*Information supplied:*
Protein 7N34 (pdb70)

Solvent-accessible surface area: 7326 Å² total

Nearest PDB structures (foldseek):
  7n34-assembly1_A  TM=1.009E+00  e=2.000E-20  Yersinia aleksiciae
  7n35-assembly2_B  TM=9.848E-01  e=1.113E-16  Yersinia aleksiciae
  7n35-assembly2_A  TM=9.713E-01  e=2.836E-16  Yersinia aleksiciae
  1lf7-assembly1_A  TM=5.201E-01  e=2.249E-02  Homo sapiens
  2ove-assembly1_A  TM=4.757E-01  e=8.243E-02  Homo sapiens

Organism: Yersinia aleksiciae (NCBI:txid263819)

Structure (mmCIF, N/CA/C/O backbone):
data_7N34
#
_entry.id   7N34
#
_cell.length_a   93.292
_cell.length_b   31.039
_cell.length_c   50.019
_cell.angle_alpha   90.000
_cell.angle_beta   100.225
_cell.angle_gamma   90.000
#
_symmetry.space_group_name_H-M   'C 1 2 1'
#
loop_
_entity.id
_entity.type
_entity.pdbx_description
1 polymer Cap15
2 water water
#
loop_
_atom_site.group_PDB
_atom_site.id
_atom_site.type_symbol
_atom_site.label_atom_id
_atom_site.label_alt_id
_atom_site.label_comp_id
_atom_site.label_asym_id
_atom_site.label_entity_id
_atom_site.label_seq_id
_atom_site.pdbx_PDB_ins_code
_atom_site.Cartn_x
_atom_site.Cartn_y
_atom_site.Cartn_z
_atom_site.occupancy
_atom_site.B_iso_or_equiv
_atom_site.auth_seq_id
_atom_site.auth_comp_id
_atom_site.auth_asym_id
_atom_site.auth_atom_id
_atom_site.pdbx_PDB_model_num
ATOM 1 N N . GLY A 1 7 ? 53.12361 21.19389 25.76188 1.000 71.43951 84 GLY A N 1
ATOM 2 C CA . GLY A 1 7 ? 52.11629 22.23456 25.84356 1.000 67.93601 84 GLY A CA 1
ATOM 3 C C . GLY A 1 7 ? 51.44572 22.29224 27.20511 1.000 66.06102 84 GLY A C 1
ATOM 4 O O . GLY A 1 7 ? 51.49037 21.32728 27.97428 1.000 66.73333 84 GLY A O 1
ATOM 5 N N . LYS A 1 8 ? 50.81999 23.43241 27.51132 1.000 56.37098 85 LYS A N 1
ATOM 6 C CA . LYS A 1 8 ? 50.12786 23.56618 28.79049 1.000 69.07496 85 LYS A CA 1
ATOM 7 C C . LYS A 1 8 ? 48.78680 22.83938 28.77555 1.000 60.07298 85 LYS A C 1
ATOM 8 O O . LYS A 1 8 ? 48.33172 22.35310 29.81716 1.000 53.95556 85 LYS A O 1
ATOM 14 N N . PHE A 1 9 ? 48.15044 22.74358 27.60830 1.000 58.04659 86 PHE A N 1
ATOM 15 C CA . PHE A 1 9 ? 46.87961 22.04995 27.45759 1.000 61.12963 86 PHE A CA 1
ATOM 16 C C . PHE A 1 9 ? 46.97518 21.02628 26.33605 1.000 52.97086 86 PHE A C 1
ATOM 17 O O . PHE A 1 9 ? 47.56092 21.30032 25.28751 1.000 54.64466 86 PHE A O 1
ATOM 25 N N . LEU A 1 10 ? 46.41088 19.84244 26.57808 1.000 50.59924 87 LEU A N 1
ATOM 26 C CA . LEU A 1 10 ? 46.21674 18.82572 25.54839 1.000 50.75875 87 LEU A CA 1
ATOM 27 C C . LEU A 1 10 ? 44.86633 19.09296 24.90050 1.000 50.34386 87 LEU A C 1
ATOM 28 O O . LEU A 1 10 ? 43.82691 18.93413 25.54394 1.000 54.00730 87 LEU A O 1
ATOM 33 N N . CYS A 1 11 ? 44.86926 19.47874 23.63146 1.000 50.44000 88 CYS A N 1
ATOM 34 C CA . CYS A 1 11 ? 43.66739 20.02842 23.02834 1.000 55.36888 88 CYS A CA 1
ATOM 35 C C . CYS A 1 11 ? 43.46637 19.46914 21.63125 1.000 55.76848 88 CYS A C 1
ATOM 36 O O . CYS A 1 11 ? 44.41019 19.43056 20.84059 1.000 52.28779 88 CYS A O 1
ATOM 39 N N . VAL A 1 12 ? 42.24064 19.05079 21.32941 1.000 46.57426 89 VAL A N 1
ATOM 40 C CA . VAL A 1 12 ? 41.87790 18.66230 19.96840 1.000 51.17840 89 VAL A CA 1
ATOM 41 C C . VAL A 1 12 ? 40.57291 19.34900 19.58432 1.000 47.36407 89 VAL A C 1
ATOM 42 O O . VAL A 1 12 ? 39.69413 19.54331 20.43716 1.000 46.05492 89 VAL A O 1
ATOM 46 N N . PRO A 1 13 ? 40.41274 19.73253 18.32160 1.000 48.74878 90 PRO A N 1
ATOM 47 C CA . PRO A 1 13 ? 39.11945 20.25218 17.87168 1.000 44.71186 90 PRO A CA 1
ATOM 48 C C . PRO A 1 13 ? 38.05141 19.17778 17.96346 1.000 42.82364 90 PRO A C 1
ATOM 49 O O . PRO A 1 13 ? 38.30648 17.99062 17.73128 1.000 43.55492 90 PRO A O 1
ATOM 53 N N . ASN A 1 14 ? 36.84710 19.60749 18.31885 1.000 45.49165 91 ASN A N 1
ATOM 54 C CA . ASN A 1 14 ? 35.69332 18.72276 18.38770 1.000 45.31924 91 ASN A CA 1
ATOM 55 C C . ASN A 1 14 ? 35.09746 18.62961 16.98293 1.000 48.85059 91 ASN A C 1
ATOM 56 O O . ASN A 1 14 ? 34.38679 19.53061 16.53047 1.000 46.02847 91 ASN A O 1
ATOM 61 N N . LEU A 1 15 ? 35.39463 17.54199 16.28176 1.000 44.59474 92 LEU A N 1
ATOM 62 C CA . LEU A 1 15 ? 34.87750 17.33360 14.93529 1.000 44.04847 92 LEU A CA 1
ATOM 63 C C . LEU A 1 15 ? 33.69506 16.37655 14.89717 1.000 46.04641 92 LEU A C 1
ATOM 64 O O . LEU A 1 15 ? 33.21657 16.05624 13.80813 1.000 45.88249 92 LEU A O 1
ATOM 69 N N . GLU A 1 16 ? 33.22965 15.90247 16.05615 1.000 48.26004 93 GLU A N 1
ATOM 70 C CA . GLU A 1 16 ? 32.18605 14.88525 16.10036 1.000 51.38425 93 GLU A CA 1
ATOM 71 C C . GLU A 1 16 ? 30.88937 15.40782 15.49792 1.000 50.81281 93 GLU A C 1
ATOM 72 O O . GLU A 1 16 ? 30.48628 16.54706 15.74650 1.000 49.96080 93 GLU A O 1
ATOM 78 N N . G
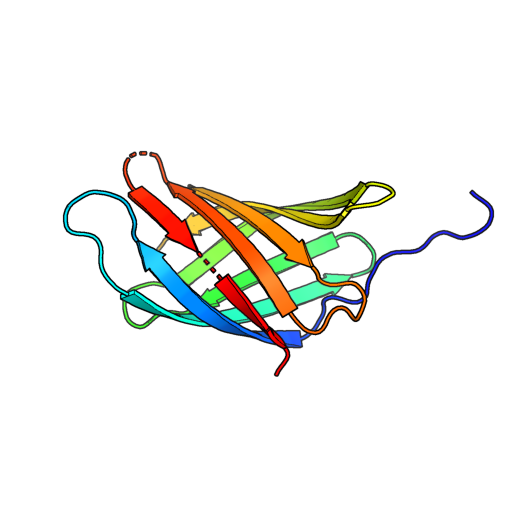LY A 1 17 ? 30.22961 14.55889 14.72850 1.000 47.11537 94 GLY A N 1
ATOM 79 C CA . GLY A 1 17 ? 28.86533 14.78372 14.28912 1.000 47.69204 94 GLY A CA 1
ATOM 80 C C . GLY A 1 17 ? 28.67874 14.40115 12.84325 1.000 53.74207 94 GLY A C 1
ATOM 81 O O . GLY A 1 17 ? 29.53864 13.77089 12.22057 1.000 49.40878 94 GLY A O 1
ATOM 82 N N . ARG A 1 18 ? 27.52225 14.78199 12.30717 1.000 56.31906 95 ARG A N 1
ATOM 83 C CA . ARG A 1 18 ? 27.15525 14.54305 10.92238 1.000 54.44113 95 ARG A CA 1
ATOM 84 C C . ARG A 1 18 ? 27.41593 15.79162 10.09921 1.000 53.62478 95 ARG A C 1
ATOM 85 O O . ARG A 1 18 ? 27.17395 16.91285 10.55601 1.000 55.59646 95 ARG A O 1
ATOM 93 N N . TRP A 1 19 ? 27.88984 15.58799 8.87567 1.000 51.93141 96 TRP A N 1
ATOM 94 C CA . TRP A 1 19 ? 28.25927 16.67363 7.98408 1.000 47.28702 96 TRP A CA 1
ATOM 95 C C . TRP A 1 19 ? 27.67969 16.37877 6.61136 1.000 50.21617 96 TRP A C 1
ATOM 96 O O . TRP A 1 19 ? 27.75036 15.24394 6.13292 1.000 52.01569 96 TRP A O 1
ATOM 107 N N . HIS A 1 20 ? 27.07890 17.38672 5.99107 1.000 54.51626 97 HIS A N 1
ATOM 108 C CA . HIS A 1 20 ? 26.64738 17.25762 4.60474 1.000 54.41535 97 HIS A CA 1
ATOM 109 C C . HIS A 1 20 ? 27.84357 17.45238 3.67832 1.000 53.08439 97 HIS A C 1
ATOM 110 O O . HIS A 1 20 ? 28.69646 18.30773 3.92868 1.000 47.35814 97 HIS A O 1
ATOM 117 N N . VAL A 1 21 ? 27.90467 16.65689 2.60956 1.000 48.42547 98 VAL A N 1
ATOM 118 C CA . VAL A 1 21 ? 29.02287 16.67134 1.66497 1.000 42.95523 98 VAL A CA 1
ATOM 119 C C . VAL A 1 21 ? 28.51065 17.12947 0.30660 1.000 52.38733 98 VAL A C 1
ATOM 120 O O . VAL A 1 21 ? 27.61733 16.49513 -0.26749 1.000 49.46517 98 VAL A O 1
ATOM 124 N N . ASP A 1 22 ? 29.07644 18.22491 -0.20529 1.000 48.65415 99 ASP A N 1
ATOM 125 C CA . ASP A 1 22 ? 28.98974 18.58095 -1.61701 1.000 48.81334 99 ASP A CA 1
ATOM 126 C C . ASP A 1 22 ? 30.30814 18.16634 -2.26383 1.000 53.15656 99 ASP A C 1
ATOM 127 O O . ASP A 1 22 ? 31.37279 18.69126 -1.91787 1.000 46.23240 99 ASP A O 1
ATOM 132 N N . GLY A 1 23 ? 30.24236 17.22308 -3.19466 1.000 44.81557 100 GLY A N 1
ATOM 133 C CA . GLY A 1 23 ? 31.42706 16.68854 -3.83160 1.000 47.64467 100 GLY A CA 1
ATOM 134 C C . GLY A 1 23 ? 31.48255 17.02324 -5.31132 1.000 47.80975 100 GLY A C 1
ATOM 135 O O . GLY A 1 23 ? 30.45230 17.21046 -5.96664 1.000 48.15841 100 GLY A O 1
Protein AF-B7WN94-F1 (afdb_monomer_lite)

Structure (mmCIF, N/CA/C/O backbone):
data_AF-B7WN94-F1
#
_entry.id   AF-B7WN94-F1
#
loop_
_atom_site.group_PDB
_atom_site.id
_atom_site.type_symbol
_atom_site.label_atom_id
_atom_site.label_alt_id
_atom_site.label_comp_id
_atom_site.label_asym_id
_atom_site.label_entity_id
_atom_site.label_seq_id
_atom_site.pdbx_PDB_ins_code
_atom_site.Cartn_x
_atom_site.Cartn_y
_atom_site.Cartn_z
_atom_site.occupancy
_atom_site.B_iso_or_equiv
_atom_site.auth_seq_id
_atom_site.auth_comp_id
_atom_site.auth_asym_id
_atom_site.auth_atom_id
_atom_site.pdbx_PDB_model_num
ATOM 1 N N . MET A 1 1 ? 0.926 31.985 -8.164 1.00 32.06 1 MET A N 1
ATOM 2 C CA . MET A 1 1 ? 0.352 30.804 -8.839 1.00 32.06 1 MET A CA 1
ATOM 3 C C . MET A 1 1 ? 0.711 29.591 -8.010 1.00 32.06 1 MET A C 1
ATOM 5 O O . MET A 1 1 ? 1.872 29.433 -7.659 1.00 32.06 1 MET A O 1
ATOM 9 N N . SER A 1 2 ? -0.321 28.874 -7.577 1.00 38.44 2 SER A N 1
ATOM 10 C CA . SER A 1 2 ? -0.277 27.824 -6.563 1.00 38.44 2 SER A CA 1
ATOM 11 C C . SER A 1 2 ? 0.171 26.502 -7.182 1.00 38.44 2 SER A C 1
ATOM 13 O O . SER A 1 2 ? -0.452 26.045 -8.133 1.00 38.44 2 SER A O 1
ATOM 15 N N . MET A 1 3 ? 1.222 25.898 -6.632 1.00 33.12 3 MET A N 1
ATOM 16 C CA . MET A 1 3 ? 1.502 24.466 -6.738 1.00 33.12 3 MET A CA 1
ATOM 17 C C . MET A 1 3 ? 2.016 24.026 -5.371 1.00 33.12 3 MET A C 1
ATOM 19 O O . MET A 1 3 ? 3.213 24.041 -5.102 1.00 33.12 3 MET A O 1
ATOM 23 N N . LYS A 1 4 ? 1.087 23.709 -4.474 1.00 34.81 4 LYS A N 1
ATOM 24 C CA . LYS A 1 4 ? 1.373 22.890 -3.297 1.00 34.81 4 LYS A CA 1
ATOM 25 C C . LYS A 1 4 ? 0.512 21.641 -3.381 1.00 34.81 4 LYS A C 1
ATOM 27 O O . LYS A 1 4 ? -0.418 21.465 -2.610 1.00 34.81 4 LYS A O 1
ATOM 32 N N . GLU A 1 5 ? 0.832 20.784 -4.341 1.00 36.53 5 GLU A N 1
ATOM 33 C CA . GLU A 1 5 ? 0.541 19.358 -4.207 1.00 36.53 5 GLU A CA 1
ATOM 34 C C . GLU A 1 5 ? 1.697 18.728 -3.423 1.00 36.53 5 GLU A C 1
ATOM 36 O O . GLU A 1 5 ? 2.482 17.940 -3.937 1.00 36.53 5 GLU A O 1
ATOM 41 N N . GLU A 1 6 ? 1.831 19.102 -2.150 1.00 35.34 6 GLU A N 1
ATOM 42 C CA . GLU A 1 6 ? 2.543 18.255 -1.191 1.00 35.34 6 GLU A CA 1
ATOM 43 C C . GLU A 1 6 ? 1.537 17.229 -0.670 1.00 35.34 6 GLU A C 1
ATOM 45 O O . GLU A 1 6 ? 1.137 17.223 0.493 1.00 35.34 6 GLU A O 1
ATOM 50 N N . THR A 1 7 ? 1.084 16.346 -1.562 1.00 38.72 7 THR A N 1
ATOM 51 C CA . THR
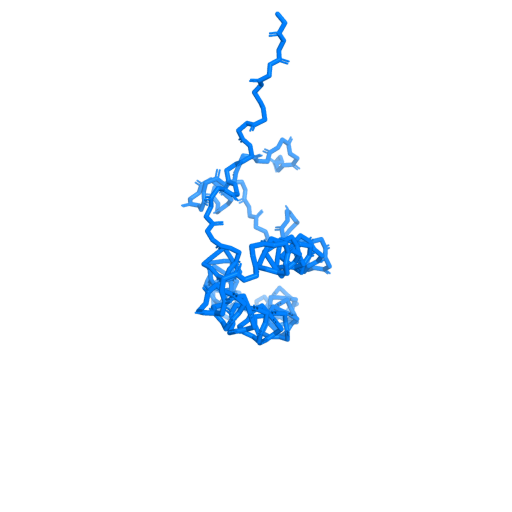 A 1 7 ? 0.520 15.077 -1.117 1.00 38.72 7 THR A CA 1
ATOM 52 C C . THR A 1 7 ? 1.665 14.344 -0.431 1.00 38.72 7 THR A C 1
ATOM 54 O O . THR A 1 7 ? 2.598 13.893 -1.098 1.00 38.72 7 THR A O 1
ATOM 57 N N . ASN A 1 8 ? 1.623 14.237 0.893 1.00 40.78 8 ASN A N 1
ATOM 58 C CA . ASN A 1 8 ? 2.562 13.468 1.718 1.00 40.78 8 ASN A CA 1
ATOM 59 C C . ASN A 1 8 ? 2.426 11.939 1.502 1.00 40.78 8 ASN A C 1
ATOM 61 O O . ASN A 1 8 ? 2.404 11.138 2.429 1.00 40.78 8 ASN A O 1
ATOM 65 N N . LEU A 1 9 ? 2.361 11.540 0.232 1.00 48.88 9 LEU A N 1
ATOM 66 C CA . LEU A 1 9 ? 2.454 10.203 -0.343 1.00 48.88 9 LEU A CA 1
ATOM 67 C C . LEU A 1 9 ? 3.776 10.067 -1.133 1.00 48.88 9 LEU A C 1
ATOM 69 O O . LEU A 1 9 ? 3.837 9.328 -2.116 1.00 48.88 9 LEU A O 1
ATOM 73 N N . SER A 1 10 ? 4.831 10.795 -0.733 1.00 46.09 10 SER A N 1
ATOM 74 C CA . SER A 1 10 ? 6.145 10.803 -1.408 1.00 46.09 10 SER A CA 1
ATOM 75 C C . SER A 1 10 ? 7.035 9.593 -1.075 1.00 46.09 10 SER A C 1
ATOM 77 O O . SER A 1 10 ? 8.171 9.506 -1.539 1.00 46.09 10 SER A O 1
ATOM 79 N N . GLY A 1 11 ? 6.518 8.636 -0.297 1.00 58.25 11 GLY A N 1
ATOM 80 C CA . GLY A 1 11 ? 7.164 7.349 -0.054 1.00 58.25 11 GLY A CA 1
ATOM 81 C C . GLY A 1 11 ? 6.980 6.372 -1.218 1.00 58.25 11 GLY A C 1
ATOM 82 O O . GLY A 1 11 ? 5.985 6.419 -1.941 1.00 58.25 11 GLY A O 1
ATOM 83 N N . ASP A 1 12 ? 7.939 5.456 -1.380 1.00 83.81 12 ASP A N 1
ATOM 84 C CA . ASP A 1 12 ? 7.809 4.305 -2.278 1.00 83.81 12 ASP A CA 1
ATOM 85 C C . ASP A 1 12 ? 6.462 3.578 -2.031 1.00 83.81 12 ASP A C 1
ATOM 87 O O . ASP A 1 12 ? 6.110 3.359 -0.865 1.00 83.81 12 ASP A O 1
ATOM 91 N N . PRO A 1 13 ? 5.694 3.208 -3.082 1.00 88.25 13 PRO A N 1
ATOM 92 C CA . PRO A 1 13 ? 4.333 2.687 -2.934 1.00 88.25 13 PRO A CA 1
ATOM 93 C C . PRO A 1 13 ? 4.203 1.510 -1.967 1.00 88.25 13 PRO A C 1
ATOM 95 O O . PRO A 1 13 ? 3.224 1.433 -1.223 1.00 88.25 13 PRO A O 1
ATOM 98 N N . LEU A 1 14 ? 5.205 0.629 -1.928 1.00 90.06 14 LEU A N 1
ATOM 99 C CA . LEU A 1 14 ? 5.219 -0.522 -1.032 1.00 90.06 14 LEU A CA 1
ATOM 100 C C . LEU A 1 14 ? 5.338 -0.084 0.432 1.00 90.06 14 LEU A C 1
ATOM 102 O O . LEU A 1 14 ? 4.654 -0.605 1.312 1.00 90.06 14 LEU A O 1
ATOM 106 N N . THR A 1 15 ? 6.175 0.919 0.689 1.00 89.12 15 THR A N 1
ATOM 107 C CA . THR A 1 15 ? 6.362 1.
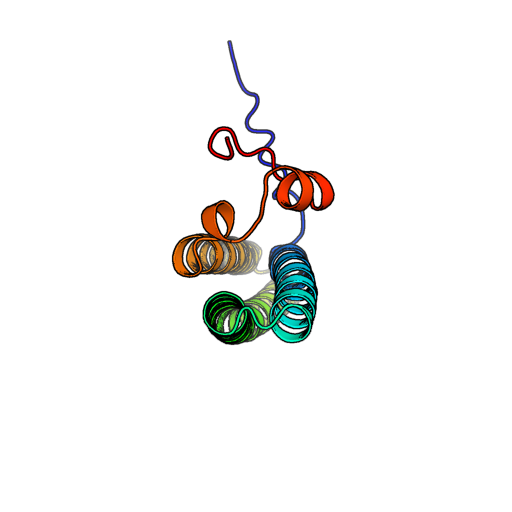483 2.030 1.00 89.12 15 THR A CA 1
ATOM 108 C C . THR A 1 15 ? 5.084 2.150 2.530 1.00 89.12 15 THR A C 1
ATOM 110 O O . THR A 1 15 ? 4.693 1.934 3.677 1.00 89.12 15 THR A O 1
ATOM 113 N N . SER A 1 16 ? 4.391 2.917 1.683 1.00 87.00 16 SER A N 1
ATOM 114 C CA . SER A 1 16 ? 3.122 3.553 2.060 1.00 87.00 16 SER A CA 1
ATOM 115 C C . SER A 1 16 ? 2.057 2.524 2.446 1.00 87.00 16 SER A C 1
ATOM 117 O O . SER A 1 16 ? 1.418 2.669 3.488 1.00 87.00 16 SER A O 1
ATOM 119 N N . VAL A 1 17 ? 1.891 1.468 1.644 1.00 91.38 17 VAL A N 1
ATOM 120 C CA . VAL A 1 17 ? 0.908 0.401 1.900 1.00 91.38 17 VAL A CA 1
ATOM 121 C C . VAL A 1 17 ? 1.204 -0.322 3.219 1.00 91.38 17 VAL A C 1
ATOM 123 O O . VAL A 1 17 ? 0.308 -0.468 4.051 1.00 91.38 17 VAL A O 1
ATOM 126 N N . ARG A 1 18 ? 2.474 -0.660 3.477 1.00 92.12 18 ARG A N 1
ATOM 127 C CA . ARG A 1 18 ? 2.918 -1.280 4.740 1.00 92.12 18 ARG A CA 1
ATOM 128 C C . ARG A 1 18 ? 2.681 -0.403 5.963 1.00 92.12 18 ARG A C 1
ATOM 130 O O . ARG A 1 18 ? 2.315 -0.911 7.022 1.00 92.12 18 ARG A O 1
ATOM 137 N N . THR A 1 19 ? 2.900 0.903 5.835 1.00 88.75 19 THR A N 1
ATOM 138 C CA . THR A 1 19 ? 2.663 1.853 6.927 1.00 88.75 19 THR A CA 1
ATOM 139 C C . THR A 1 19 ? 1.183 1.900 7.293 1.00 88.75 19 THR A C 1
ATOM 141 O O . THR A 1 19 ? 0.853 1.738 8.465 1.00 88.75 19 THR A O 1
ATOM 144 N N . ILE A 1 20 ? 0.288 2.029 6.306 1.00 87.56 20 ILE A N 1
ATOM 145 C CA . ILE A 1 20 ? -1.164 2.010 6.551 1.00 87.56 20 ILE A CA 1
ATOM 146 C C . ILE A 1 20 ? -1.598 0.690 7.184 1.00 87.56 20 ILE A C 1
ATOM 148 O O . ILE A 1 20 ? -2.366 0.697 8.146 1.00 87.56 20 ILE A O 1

*What to work on:* Find "ATOM 34 C C ." in the entries above and copy that whole line exactly, then each line after it through the line that contains "ATOM 41 N N".

*Response to the exercise:*
ATOM 34 C C . GLU A 1 5 ? 1.697 18.728 -3.423 1.00 36.53 5 GLU A C 1
ATOM 36 O O . GLU A 1 5 ? 2.482 17.940 -3.937 1.00 36.53 5 GLU A O 1
ATOM 41 N N . GLU A 1 6 ? 1.831 19.102 -2.150 1.00 35.34 6 GLU A N 1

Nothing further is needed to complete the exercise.